POI+HSSF: Using Excel with Java

Today, my work day was spent using POI HSSF, which can read and write Excel spreadsheets in Java. You can read all about it on their website: http://poi.apache.org/hssf/index.html. It does everything I nearly want to do, except one crucial part of today's task, which is cell validation. You can setup Excel to "validate" a cell by restricting what values can be entered. One such method is providing a list of values, and the cell will act like a dropdown menu.

Heartbroken that I couldn't use POI to generate my Excel document, I setup my code to read in an Excel document formatted exactly how I wanted and use POI to modify the current document with the list values I want. In Excel, list values can be designated with a Name. In order to name a list, select the cells you wish to use and then enter a name for them.

When I attempt to do this action using POI, the names are looking in radically different places than what I specified. I still haven't quite figured out why, but after digging down deep in the object models of POI, I've learned some interesting design choices by the developers.

Layered Design

POI seems to have two object layers in its API. There's a very low level object model that is very machine. The objects and values at the bottom are somewhat difficult to decipher, as they describe each individual part of the excel document in a very programmatic way.

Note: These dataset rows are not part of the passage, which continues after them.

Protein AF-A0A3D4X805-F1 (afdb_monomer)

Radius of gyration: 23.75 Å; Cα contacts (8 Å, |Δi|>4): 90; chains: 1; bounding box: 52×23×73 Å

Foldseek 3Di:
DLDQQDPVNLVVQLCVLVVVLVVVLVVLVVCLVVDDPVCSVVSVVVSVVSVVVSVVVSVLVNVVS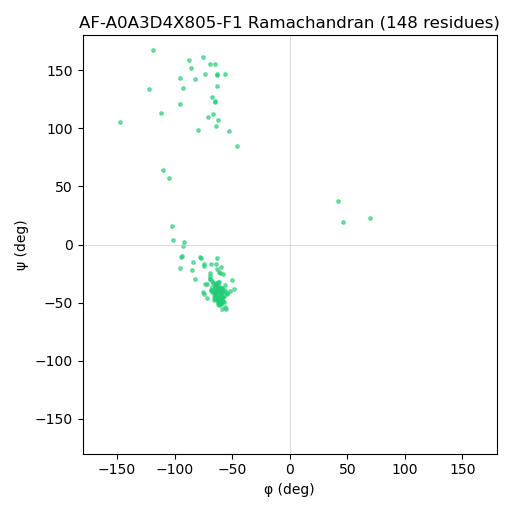VLSNQLSVFDFLLVDDPVLLVQQCVVVVVQLVPLPDDDPVPPDDDPPPSVVSNVVSVVVCVVCVVVSRRHTRHGDSVSDDPPSVD

pLDDT: mean 86.72, std 13.69, range [39.94, 98.12]

Mean predicted aligned error: 7.6 Å

Sequence (150 aa):
MKKFLTADEFRAALEAELAWRQEELAFFKNQLNEISEEEKNRYRKSLVLILYSHMEGYIKICLQTYIQYINSQGLSRKDVKTGLIVASMHKEFIAYENLERKSEFFRKELPDDTRLHRLYRRVDFMEKVENFKEQKLNIEDQIIDTESNL

Secondary structure (DSSP, 8-state):
---PPPHHHHHHHHHHHHHHHHHHHHHHHHHTTTS-HHHHHHHHHHHHHHHHHHHHHHHHHHHHHHHHHHHHTT-BGGGS-HHHHHHHTHHHHHHHH-TT---TT--S--S--HHHHHHHHHHHHHHHHHHHHHSBP---GGG---TT--

Solvent-accessible surface area (backbone atoms only — not comparable to full-atom values): 8795 Å² total; per-residue (Å²): 132,88,72,68,53,50,76,63,59,50,50,51,52,49,50,54,62,49,47,59,52,52,53,51,52,51,53,60,59,57,50,59,77,78,48,53,81,87,50,41,65,60,52,50,56,51,50,52,54,51,52,39,55,50,51,40,52,48,54,53,51,48,54,48,52,46,44,53,34,56,40,38,70,64,43,42,24,69,80,50,59,66,69,57,36,52,52,38,38,50,67,59,52,53,60,70,65,42,84,82,66,73,52,89,87,59,79,60,96,65,78,94,49,68,66,60,56,54,52,51,51,52,51,55,46,64,72,40,48,65,63,60,31,69,34,70,40,49,60,59,73,83,74,72,72,66,78,91,73,94

Structure (mmCIF, N/CA/C/O backbone):
data_AF-A0A3D4X805-F1
#
_entry.id   AF-A0A3D4X805-F1
#
loop_
_atom_site.group_PDB
_atom_site.id
_atom_site.type_symbol
_atom_site.label_atom_id
_atom_site.label_alt_id
_atom_site.label_comp_id
_atom_site.label_asym_id
_atom_site.label_entity_id
_atom_site.label_seq_id
_atom_site.pdbx_PDB_ins_code
_atom_site.Cartn_x
_atom_site.Cartn_y
_atom_site.Cartn_z
_atom_site.occupancy
_atom_site.B_iso_or_equiv
_atom_site.auth_seq_id
_atom_site.auth_comp_id
_atom_site.auth_asym_id
_atom_site.auth_atom_id
_atom_site.pdbx_PDB_model_num
ATOM 1 N N . MET A 1 1 ? -18.942 14.471 -3.335 1.00 39.94 1 MET A N 1
ATOM 2 C CA . MET A 1 1 ? -19.522 13.196 -3.813 1.00 39.94 1 MET A CA 1
ATOM 3 C C . MET A 1 1 ? -18.457 12.120 -3.619 1.00 39.94 1 MET A C 1
ATOM 5 O O . MET A 1 1 ? -17.394 12.268 -4.205 1.00 39.94 1 MET A O 1
ATOM 9 N N . LYS A 1 2 ? -18.646 11.120 -2.741 1.00 51.03 2 LYS A N 1
ATOM 10 C CA . LYS A 1 2 ? -17.690 9.997 -2.655 1.00 51.03 2 LYS A CA 1
ATOM 11 C C . LYS A 1 2 ? -17.875 9.163 -3.922 1.00 51.03 2 LYS A C 1
ATOM 13 O O . LYS A 1 2 ? -18.940 8.581 -4.097 1.00 51.03 2 LYS A O 1
ATOM 18 N N . LYS A 1 3 ? -16.894 9.193 -4.826 1.00 65.31 3 LYS A N 1
ATOM 19 C CA . LYS A 1 3 ? -16.903 8.365 -6.033 1.00 65.31 3 LYS A CA 1
ATOM 20 C C . LYS A 1 3 ? -16.781 6.910 -5.574 1.00 65.31 3 LYS A C 1
ATOM 22 O O . LYS A 1 3 ? -15.771 6.545 -4.979 1.00 65.31 3 LYS A O 1
ATOM 27 N N . PHE A 1 4 ? -17.839 6.126 -5.760 1.00 76.31 4 PHE A N 1
ATOM 28 C CA . PHE A 1 4 ? -17.748 4.674 -5.646 1.00 76.31 4 PHE A CA 1
ATOM 29 C C . PHE A 1 4 ? -16.828 4.198 -6.764 1.00 76.31 4 PHE A C 1
ATOM 31 O O . PHE A 1 4 ? -17.071 4.547 -7.917 1.00 76.31 4 PHE A O 1
ATOM 38 N N . LEU A 1 5 ? -15.762 3.478 -6.416 1.00 85.81 5 LEU A N 1
ATOM 39 C CA . LEU A 1 5 ? -14.863 2.891 -7.398 1.00 85.81 5 LEU A CA 1
ATOM 40 C C . LEU A 1 5 ? -15.314 1.452 -7.636 1.00 85.81 5 LEU A C 1
ATOM 42 O O . LEU A 1 5 ? -15.392 0.652 -6.701 1.00 85.81 5 LEU A O 1
ATOM 46 N N . THR A 1 6 ? -15.652 1.132 -8.877 1.00 92.81 6 THR A N 1
ATOM 47 C CA . THR A 1 6 ? -15.992 -0.239 -9.269 1.00 92.81 6 THR A CA 1
ATOM 48 C C . THR A 1 6 ? -14.735 -1.104 -9.374 1.00 92.81 6 THR A C 1
ATOM 50 O O . THR A 1 6 ? -13.619 -0.597 -9.499 1.00 92.81 6 THR A O 1
ATOM 53 N N . ALA A 1 7 ? -14.902 -2.430 -9.336 1.00 93.62 7 ALA A N 1
ATOM 54 C CA . ALA A 1 7 ? -13.785 -3.359 -9.519 1.00 93.62 7 ALA A CA 1
ATOM 55 C C . ALA A 1 7 ? -13.121 -3.206 -10.902 1.00 93.62 7 ALA A C 1
ATOM 57 O O . ALA A 1 7 ? -11.910 -3.384 -11.022 1.00 93.62 7 ALA A O 1
ATOM 58 N N . ASP A 1 8 ? -13.899 -2.841 -11.924 1.00 95.69 8 ASP A N 1
ATOM 59 C CA . ASP A 1 8 ? -13.388 -2.612 -13.276 1.00 95.69 8 ASP A CA 1
ATOM 60 C C . ASP A 1 8 ? -12.639 -1.284 -13.387 1.00 95.69 8 ASP A C 1
ATOM 62 O O . ASP A 1 8 ? -11.565 -1.255 -13.975 1.00 95.69 8 ASP A O 1
ATOM 66 N N . GLU A 1 9 ? -13.123 -0.204 -12.761 1.00 94.44 9 GLU A N 1
ATOM 67 C CA . GLU A 1 9 ? -12.362 1.053 -12.681 1.00 94.44 9 GLU A CA 1
ATOM 68 C C . GLU A 1 9 ? -11.058 0.879 -11.896 1.00 94.44 9 GLU A C 1
ATOM 70 O O . GLU A 1 9 ? -10.027 1.423 -12.287 1.00 94.44 9 GLU A O 1
ATOM 75 N N . PHE A 1 10 ? -11.086 0.103 -10.807 1.00 94.06 10 PHE A N 1
ATOM 76 C CA . PHE A 1 10 ? -9.884 -0.262 -10.062 1.00 94.06 10 PHE A CA 1
ATOM 77 C C . PHE A 1 10 ? -8.890 -1.014 -10.953 1.00 94.06 10 PHE A C 1
ATOM 79 O O . PHE A 1 10 ? -7.730 -0.617 -11.039 1.00 94.06 10 PHE A O 1
ATOM 86 N N . ARG A 1 11 ? -9.342 -2.061 -11.656 1.00 96.06 11 ARG A N 1
ATOM 87 C CA . ARG A 1 11 ? -8.487 -2.839 -12.564 1.00 96.06 11 ARG A CA 1
ATOM 88 C C . ARG A 1 11 ? -7.920 -1.967 -13.685 1.00 96.06 11 ARG A C 1
ATOM 90 O O . ARG A 1 11 ? -6.716 -2.003 -13.912 1.00 96.06 11 ARG A O 1
ATOM 97 N N . ALA A 1 12 ? -8.759 -1.153 -14.322 1.00 96.88 12 ALA A N 1
ATOM 98 C CA . ALA A 1 12 ? -8.348 -0.256 -15.396 1.00 96.88 12 ALA A CA 1
ATOM 99 C C . ALA A 1 12 ? -7.287 0.754 -14.930 1.00 96.88 12 ALA A C 1
ATOM 101 O O . ALA A 1 12 ? -6.351 1.042 -15.671 1.00 96.88 12 ALA A O 1
ATOM 102 N N . ALA A 1 13 ? -7.389 1.259 -13.695 1.00 96.00 13 ALA A N 1
ATOM 103 C CA . ALA A 1 13 ? -6.369 2.134 -13.124 1.00 96.00 13 ALA A CA 1
ATOM 104 C C . ALA A 1 13 ? -5.018 1.415 -12.958 1.00 96.00 13 ALA A C 1
ATOM 106 O O . ALA A 1 13 ? -3.984 1.975 -13.317 1.00 96.00 13 ALA A O 1
ATOM 107 N N . LEU A 1 14 ? -5.015 0.165 -12.477 1.00 97.06 14 LEU A N 1
ATOM 108 C CA . LEU A 1 14 ? -3.779 -0.618 -12.353 1.00 97.06 14 LEU A CA 1
ATOM 109 C C . LEU A 1 14 ? -3.159 -0.945 -13.716 1.00 97.06 14 LEU A C 1
ATOM 111 O O . LEU A 1 14 ? -1.947 -0.848 -13.887 1.00 97.06 14 LEU A O 1
ATOM 115 N N . GLU A 1 15 ? -3.987 -1.314 -14.693 1.00 97.75 15 GLU A N 1
ATOM 116 C CA . GLU A 1 15 ? -3.538 -1.619 -16.054 1.00 97.75 15 GLU A CA 1
ATOM 117 C C . GLU A 1 15 ? -2.936 -0.390 -16.736 1.00 97.75 15 GLU A C 1
ATOM 119 O O . GLU A 1 15 ? -1.878 -0.500 -17.352 1.00 97.75 15 GLU A O 1
ATOM 124 N N . ALA A 1 16 ? -3.548 0.787 -16.570 1.00 97.44 16 ALA A N 1
ATOM 125 C CA . ALA A 1 16 ? -3.002 2.038 -17.085 1.00 97.44 16 ALA A CA 1
ATOM 126 C C . ALA A 1 16 ? -1.627 2.352 -16.472 1.00 97.44 16 ALA A C 1
ATOM 128 O O . ALA A 1 16 ? -0.691 2.678 -17.201 1.00 97.44 16 ALA A O 1
ATOM 129 N N . GLU A 1 17 ? -1.483 2.198 -15.151 1.00 97.31 17 GLU A N 1
ATOM 130 C CA . GLU A 1 17 ? -0.215 2.400 -14.438 1.00 97.31 17 GLU A CA 1
ATOM 131 C C . GLU A 1 17 ? 0.876 1.411 -14.857 1.00 97.31 17 GLU A C 1
ATOM 133 O O . GLU A 1 17 ? 2.057 1.763 -14.884 1.00 97.31 17 GLU A O 1
ATOM 138 N N . LEU A 1 18 ? 0.508 0.173 -15.185 1.00 97.44 18 LEU A N 1
ATOM 139 C CA . LEU A 1 18 ? 1.451 -0.821 -15.684 1.00 97.44 18 LEU A CA 1
ATOM 140 C C . LEU A 1 18 ? 1.855 -0.536 -17.136 1.00 97.44 18 LEU A C 1
ATOM 142 O O . LEU A 1 18 ? 3.036 -0.632 -17.469 1.00 97.44 18 LEU A O 1
ATOM 146 N N . ALA A 1 19 ? 0.890 -0.176 -17.984 1.00 98.12 19 ALA A N 1
ATOM 147 C CA . ALA A 1 19 ? 1.083 -0.000 -19.419 1.00 98.12 19 ALA A CA 1
ATOM 148 C C . ALA A 1 19 ? 2.119 1.085 -19.734 1.00 98.12 19 ALA A C 1
ATOM 150 O O . ALA A 1 19 ? 3.094 0.811 -20.434 1.00 98.12 19 ALA A O 1
ATOM 151 N N . TRP A 1 20 ? 1.983 2.284 -19.155 1.00 97.56 20 TRP A N 1
ATOM 152 C CA . TRP A 1 20 ? 2.917 3.377 -19.454 1.00 97.56 20 TRP A CA 1
ATOM 153 C C . TRP A 1 20 ? 4.350 3.058 -18.994 1.00 97.56 20 TRP A C 1
ATOM 155 O O . TRP A 1 20 ? 5.316 3.415 -19.666 1.00 97.56 20 TRP A O 1
ATOM 165 N N . ARG A 1 21 ? 4.510 2.318 -17.886 1.00 97.75 21 ARG A N 1
ATOM 166 C CA . ARG A 1 21 ? 5.829 1.861 -17.413 1.00 97.75 21 ARG A CA 1
ATOM 167 C C . ARG A 1 21 ? 6.443 0.835 -18.353 1.00 97.75 21 ARG A C 1
ATOM 169 O O . ARG A 1 21 ? 7.648 0.853 -18.583 1.00 97.75 21 ARG A O 1
ATOM 176 N N . GLN A 1 22 ? 5.631 -0.075 -18.888 1.00 97.12 22 GLN A N 1
ATOM 177 C CA . GLN A 1 22 ? 6.092 -1.049 -19.876 1.00 97.12 22 GLN A CA 1
ATOM 178 C C . GLN A 1 22 ? 6.537 -0.362 -21.168 1.00 97.12 22 GLN A C 1
ATOM 180 O O . GLN A 1 22 ? 7.581 -0.724 -21.711 1.00 97.12 22 GLN A O 1
ATOM 185 N N . GLU A 1 23 ? 5.789 0.641 -21.628 1.00 98.00 23 GLU A N 1
ATOM 186 C CA . GLU A 1 23 ? 6.157 1.463 -22.783 1.00 98.00 23 GLU A CA 1
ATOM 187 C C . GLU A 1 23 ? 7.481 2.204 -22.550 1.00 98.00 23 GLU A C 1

The upper layer is a very easy to understand set of objects. If I want to make a cell, I only need to call one method that will set everything up me, rather than create an object and set all the necessary trivial data for Excel to read. This one method will do all that for me.

Hurrah for school, I've actually used this design a couple times before both in School and Work. This middle-man layer is known as the Policy Layer. It's main purpose is to create a bridge between low level details and the user. It separates your program or API into two chunks. One chunk being a code representation of the machine code you're operating on. One chunk being a very easy to use API that operates on the low level objects so the User doesn't have to.

This type of design is used much more with GUI design, where your program is the low level chunk, and all the GUI code is the upper level chunk. Because the GUI code and operational code are completely separate, it makes switching out and refactoring the GUI much much easier.

Actually, I suppose that's the same with all object packages. I mean, a package is nothing more than a jar of code someone else designed, tested, and published to help out other people with the same problems.

Shelled Layers

Well that's fine, except for my error I mentioned earlier. The policy layer of POI is screwing up my Excel document underneath, and unlike a good Policy and operation layer setup.. the Policy layer is completely obstructing my view of the operation layer.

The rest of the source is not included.